On October 17, 2008, Martin filed a lawsuit in a state circuit court of Hawaii against Governor Linda Lingle and state health department director Dr. Chiyome Fukino, seeking to verify the state's official birth certificate for Obama. Months before this suit, the Obama campaign posted an image of his short-form birth certificate online. Martin's lawsuit sought to order the state to release a copy of Obama's long-form birth certificate.

The short-form birth certificate that the Obama campaign posted online stated that his date of birth as August 4, 1961, his place of birth as Honolulu, Hawaii, and other details. Martin was quoted as saying, "I want to see a certified copy issued by the state of Hawai'i, not one issued by the state of Obama."

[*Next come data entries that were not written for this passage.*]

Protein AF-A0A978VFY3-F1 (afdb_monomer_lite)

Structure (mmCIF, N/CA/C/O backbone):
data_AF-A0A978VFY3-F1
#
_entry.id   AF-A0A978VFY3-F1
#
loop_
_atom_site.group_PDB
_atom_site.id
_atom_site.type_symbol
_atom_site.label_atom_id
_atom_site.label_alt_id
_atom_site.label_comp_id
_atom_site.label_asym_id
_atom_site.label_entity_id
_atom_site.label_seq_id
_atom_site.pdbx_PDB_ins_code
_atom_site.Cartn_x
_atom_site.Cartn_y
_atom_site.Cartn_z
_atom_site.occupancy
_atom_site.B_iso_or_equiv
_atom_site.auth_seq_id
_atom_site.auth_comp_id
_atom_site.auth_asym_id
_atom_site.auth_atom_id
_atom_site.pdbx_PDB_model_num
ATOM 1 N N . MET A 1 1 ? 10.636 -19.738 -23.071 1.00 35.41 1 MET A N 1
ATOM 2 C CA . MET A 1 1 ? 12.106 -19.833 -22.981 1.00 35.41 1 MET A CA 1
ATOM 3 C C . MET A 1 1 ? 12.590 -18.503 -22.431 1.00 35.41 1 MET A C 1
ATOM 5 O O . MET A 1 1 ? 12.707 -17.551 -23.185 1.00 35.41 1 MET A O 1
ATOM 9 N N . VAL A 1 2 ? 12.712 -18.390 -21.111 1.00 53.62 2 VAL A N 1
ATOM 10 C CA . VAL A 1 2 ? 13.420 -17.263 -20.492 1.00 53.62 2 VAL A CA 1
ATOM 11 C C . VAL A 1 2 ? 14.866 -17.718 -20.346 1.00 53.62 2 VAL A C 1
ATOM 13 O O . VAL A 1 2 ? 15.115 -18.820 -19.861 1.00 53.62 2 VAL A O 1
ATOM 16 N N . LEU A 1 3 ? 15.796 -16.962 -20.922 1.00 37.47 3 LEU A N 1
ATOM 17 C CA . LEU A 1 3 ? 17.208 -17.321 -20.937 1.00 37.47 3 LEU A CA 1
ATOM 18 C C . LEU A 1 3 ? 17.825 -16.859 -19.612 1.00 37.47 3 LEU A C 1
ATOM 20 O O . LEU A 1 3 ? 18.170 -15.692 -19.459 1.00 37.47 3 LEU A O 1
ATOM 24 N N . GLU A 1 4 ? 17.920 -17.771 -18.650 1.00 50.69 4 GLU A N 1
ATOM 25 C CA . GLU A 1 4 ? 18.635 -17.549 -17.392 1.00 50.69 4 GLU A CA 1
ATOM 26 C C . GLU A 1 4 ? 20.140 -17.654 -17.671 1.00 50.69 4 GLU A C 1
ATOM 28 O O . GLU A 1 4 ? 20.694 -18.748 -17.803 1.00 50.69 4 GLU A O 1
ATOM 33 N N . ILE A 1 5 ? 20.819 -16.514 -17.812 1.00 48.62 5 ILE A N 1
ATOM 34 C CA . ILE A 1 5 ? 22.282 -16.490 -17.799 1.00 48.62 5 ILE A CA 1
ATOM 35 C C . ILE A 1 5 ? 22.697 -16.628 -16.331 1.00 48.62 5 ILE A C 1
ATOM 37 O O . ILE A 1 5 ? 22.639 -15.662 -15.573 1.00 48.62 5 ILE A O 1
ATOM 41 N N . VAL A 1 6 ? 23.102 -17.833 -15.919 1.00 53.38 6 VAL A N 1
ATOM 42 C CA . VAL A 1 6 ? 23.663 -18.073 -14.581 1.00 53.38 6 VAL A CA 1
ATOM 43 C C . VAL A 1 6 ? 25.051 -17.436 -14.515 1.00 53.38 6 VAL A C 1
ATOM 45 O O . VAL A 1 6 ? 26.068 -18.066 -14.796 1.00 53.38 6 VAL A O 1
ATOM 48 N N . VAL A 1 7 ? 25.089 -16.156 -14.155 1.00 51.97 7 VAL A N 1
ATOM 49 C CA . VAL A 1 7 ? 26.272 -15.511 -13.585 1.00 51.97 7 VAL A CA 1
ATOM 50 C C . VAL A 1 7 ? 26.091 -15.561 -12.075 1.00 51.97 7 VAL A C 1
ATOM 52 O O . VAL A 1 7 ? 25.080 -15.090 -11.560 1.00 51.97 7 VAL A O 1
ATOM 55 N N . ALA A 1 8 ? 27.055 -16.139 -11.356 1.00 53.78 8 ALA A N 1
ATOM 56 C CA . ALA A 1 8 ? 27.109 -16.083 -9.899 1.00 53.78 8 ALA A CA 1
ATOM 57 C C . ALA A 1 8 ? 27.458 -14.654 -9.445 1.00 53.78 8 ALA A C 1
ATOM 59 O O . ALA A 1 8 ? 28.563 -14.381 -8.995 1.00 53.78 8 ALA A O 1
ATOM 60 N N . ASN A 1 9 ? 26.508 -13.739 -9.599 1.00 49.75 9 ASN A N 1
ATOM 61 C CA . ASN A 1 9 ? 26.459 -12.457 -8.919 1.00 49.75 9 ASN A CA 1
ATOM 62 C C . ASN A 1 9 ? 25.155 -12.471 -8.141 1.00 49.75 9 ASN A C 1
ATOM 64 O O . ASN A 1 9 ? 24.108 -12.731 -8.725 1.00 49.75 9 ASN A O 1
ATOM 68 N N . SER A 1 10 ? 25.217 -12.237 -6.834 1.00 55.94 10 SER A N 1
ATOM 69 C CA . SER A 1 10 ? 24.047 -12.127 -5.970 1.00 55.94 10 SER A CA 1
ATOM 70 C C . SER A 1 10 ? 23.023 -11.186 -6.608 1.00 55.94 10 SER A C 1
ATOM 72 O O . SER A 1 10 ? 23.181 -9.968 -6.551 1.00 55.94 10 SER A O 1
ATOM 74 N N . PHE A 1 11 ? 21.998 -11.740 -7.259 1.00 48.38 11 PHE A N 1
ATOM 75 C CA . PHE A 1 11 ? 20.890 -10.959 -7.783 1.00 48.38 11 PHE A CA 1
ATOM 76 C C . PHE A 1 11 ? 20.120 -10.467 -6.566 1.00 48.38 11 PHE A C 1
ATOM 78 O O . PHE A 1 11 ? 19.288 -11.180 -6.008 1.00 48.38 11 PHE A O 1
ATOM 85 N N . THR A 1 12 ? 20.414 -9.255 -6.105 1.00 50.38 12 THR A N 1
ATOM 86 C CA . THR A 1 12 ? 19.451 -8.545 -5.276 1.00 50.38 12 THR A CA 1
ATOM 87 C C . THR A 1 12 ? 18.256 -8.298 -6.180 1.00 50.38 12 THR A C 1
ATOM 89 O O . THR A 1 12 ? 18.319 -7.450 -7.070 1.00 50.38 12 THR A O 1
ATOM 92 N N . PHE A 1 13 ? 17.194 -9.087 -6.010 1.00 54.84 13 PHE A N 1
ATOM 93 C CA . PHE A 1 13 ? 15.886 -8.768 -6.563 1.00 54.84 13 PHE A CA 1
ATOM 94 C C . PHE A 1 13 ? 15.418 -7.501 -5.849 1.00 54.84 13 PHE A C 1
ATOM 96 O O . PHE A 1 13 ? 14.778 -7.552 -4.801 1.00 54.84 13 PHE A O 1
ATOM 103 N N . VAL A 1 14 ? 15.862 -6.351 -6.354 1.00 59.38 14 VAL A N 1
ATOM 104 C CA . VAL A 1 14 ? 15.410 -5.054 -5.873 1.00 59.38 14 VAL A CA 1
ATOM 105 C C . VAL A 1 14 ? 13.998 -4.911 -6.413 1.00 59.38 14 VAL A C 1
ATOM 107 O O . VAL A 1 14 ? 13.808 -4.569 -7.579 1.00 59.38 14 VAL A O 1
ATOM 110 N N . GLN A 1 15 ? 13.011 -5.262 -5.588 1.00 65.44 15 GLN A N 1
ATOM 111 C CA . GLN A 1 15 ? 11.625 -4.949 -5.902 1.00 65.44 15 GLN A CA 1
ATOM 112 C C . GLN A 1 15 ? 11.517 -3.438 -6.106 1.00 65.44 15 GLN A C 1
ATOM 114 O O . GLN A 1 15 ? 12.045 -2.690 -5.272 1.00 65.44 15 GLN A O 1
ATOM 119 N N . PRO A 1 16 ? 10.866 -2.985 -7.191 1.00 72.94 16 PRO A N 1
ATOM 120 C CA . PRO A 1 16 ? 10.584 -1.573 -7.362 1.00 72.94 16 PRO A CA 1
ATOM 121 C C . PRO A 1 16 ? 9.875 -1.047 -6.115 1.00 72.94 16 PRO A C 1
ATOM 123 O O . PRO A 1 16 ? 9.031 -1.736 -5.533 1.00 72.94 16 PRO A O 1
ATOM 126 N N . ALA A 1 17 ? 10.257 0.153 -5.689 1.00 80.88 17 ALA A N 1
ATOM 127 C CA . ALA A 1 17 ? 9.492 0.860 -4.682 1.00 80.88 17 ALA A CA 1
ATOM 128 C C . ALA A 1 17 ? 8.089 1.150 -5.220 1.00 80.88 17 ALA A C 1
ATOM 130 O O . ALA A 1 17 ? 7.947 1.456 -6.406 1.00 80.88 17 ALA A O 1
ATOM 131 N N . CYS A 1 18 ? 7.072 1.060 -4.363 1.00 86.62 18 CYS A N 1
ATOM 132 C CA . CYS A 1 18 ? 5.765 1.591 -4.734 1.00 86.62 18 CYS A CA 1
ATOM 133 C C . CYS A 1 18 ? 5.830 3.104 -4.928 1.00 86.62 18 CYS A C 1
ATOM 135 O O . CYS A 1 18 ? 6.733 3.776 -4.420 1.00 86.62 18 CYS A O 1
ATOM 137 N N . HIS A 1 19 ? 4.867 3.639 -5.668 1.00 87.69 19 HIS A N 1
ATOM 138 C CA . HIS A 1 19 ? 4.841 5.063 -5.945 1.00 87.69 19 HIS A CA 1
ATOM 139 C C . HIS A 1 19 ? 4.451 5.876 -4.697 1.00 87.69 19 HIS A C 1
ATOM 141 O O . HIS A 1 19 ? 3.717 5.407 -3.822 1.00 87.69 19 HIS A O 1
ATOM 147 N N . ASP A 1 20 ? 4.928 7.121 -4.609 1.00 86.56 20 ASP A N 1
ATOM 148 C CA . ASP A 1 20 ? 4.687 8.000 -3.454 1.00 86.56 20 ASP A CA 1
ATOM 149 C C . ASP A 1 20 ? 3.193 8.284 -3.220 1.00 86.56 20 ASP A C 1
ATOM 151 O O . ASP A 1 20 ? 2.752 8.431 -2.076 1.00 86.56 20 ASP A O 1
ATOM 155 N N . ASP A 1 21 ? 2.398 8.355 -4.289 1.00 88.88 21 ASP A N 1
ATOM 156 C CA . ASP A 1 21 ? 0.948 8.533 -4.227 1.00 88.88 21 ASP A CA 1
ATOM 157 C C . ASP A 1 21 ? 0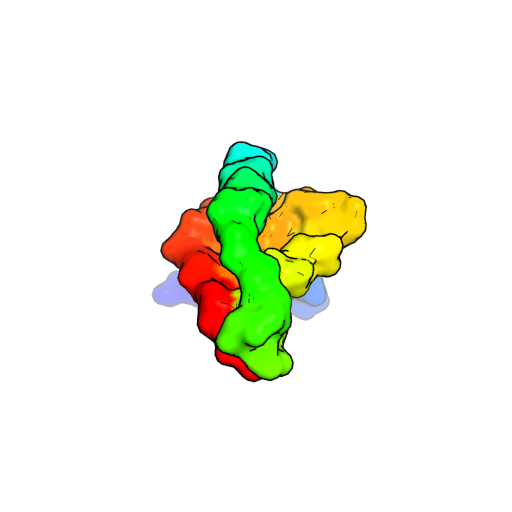.246 7.287 -3.681 1.00 88.88 21 ASP A C 1
ATOM 159 O O . ASP A 1 21 ? -0.647 7.416 -2.845 1.00 88.88 21 ASP A O 1
ATOM 163 N N . GLU A 1 22 ? 0.693 6.089 -4.061 1.00 89.44 22 GLU A N 1
ATOM 164 C CA . GLU A 1 22 ? 0.195 4.824 -3.510 1.00 89.44 22 GLU A CA 1
ATOM 165 C C . GLU A 1 22 ? 0.572 4.676 -2.031 1.00 89.44 22 GLU A C 1
ATOM 167 O O . GLU A 1 22 ? -0.274 4.322 -1.207 1.00 89.44 22 GLU A O 1
ATOM 172 N N . SER A 1 23 ? 1.809 5.026 -1.669 1.00 86.38 23 SER A N 1
ATOM 173 C CA . SER A 1 23 ? 2.273 5.071 -0.277 1.00 86.38 23 SER A CA 1
ATOM 174 C C . SER A 1 23 ? 1.436 6.053 0.557 1.00 86.38 23 SER A C 1
ATOM 176 O O . SER A 1 23 ? 0.950 5.724 1.644 1.00 86.38 23 SER A O 1
ATOM 178 N N . SER A 1 24 ? 1.162 7.241 0.011 1.00 86.69 24 SER A N 1
ATOM 179 C CA . SER A 1 24 ? 0.314 8.257 0.648 1.00 86.69 24 SER A CA 1
ATOM 180 C C . SER A 1 24 ? -1.141 7.801 0.784 1.00 86.69 24 SER A C 1
ATOM 182 O O . SER A 1 24 ? -1.755 7.988 1.838 1.00 86.69 24 SER A O 1
ATOM 184 N N . ALA A 1 25 ? -1.701 7.183 -0.257 1.00 88.62 25 ALA A N 1
ATOM 185 C CA . ALA A 1 25 ? -3.057 6.647 -0.248 1.00 88.62 25 ALA A CA 1
ATOM 186 C C . ALA A 1 25 ? -3.205 5.518 0.778 1.00 88.62 25 ALA A C 1
ATOM 188 O O . ALA A 1 25 ? -4.203 5.472 1.495 1.00 88.62 25 ALA A O 1
ATOM 189 N N . LEU A 1 26 ? -2.192 4.658 0.922 1.00 87.38 26 LEU A N 1
ATOM 190 C CA . LEU A 1 26 ? -2.169 3.593 1.923 1.00 87.38 26 LEU A CA 1
ATOM 191 C C . LEU A 1 26 ? -2.206 4.151 3.354 1.00 87.38 26 LEU A C 1
ATOM 193 O O . LEU A 1 26 ? -2.875 3.601 4.231 1.00 87.38 26 LEU A O 1
ATOM 197 N N . MET A 1 27 ? -1.536 5.280 3.586 1.00 84.31 27 MET A N 1
ATOM 198 C CA . MET A 1 27 ? -1.550 5.962 4.880 1.00 84.31 27 MET A CA 1
ATOM 199 C C . MET A 1 27 ? -2.905 6.598 5.180 1.00 84.31 27 MET A C 1
ATOM 201 O O . MET A 1 27 ? -3.429 6.414 6.278 1.00 84.31 27 MET A O 1
ATOM 205 N N . GLN A 1 28 ? -3.510 7.263 4.197 1.00 86.88 28 GLN A N 1
ATOM 206 C CA . GLN A 1 28 ? -4.873 7.782 4.334 1.00 86.88 28 GLN A CA 1
ATOM 207 C C . GLN A 1 28 ? -5.880 6.652 4.571 1.00 86.88 28 GLN A C 1
ATOM 209 O O . GLN A 1 28 ? -6.763 6.772 5.418 1.00 86.88 28 GLN A O 1
ATOM 214 N N . PHE A 1 29 ? -5.721 5.526 3.872 1.00 86.94 29 PHE A N 1
ATOM 215 C CA . PHE A 1 29 ? -6.541 4.335 4.061 1.00 86.94 29 PHE A CA 1
ATOM 216 C C . PHE A 1 29 ? -6.423 3.804 5.490 1.00 86.94 29 PHE A C 1
ATOM 218 O O . PHE A 1 29 ? -7.440 3.601 6.147 1.00 86.94 29 PHE A O 1
ATOM 225 N N . LYS A 1 30 ? -5.201 3.658 6.012 1.00 82.19 30 LYS A N 1
ATOM 226 C CA . LYS A 1 30 ? -4.946 3.261 7.403 1.00 82.19 30 LYS A CA 1
ATOM 227 C C . LYS A 1 30 ? -5.638 4.193 8.402 1.00 82.19 30 LYS A C 1
ATOM 229 O O . LYS A 1 30 ? -6.304 3.711 9.313 1.00 82.19 30 LYS A O 1
ATOM 234 N N . ASP A 1 31 ? -5.508 5.505 8.216 1.00 81.56 31 ASP A N 1
ATOM 235 C CA . ASP A 1 31 ? -6.090 6.507 9.117 1.00 81.56 31 ASP A CA 1
ATOM 236 C C . ASP A 1 31 ? -7.626 6.590 8.997 1.00 81.56 31 ASP A C 1
ATOM 238 O O . ASP A 1 31 ? -8.299 7.019 9.933 1.00 81.56 31 ASP A O 1
ATOM 242 N N . SER A 1 32 ? -8.197 6.129 7.876 1.00 83.69 32 SER A N 1
ATOM 243 C CA . SER A 1 32 ? -9.650 6.038 7.683 1.00 83.69 32 SER A CA 1
ATOM 244 C C . SER A 1 32 ? -10.311 4.913 8.488 1.00 83.69 32 SER A C 1
ATOM 246 O O . SER A 1 32 ? -11.518 4.972 8.741 1.00 83.69 32 SER A O 1
ATOM 248 N N . PHE A 1 33 ? -9.555 3.901 8.936 1.00 76.31 33 PHE A N 1
ATOM 249 C CA . PHE A 1 33 ? -10.111 2.879 9.819 1.00 76.31 33 PHE A CA 1
ATOM 250 C C . PHE A 1 33 ? -10.303 3.436 11.229 1.00 76.31 33 PHE A C 1
ATOM 252 O O . PHE A 1 33 ? -9.347 3.751 11.938 1.00 76.31 33 PHE A O 1
ATOM 259 N N . ALA A 1 34 ? -11.549 3.425 11.703 1.00 67.38 34 ALA A N 1
ATOM 260 C CA . ALA A 1 34 ? -11.844 3.522 13.127 1.00 67.38 34 ALA A CA 1
ATOM 261 C C . ALA A 1 34 ? -11.463 2.197 13.811 1.00 67.38 34 ALA A C 1
ATOM 263 O O . ALA A 1 34 ? -12.304 1.328 14.047 1.00 67.38 34 ALA A O 1
ATOM 264 N N . ILE A 1 35 ? -10.169 2.003 14.086 1.00 65.81 35 ILE A N 1
ATOM 265 C CA . ILE A 1 35 ? -9.684 0.788 14.746 1.00 65.81 35 ILE A CA 1
ATOM 266 C C . ILE A 1 35 ? -10.053 0.851 16.228 1.00 65.81 35 ILE A C 1
ATOM 268 O O . ILE A 1 35 ? -9.315 1.362 17.072 1.00 65.81 35 ILE A O 1
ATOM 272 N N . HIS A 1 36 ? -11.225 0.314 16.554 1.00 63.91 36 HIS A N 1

Hawaii State Department and Health spokeswoman Janice Okubo stated that only people with a "tangible relationship" to a person can access a copy of the person's birth certificate, adding that a 1949 law "was enacted primarily to protect your private information, especially in these days where there's ID theft." Attorney General Mark Bennett said that he had not seen the lawsuit and could not comment on it, but said that according to Hawaii Revised Statutes it is unlawful to release vital records to anyone except individuals listed in state records as having close relations with Obama (that is, a spouse, parents, descendants, or someone with a common ancestor). In regard to a designee representing Obama, Okubo says "If someone from Obama's campaign gave us permission in person and presented some kind of verification that he or she was Obama's designee, we could release the vital record."

On October 22, 2008, in a Honolulu court proceeding overseen by the Honorable Bert I. Ayabe of the First Circuit of the Supreme Court of Hawaii, the court denied Martin's petition for a writ of mandamus to order the release of Obama's vital records. A further hearing was held on November 18. On November 19, the court denied Martin's "emergency motion" and dismissed Martin's lawsuit, based on Martin's lack of legal standing to obtain another person's birth document.

On April 27, 2011, White House staffers gave reporters a copy of the official long-form certificate, and posted a PDF image of the certificate on the White House website. The certificate reconfirmed the information on the official short-form certificate released in 2008, and provided additional details such as the name of the hospital where Obama was born.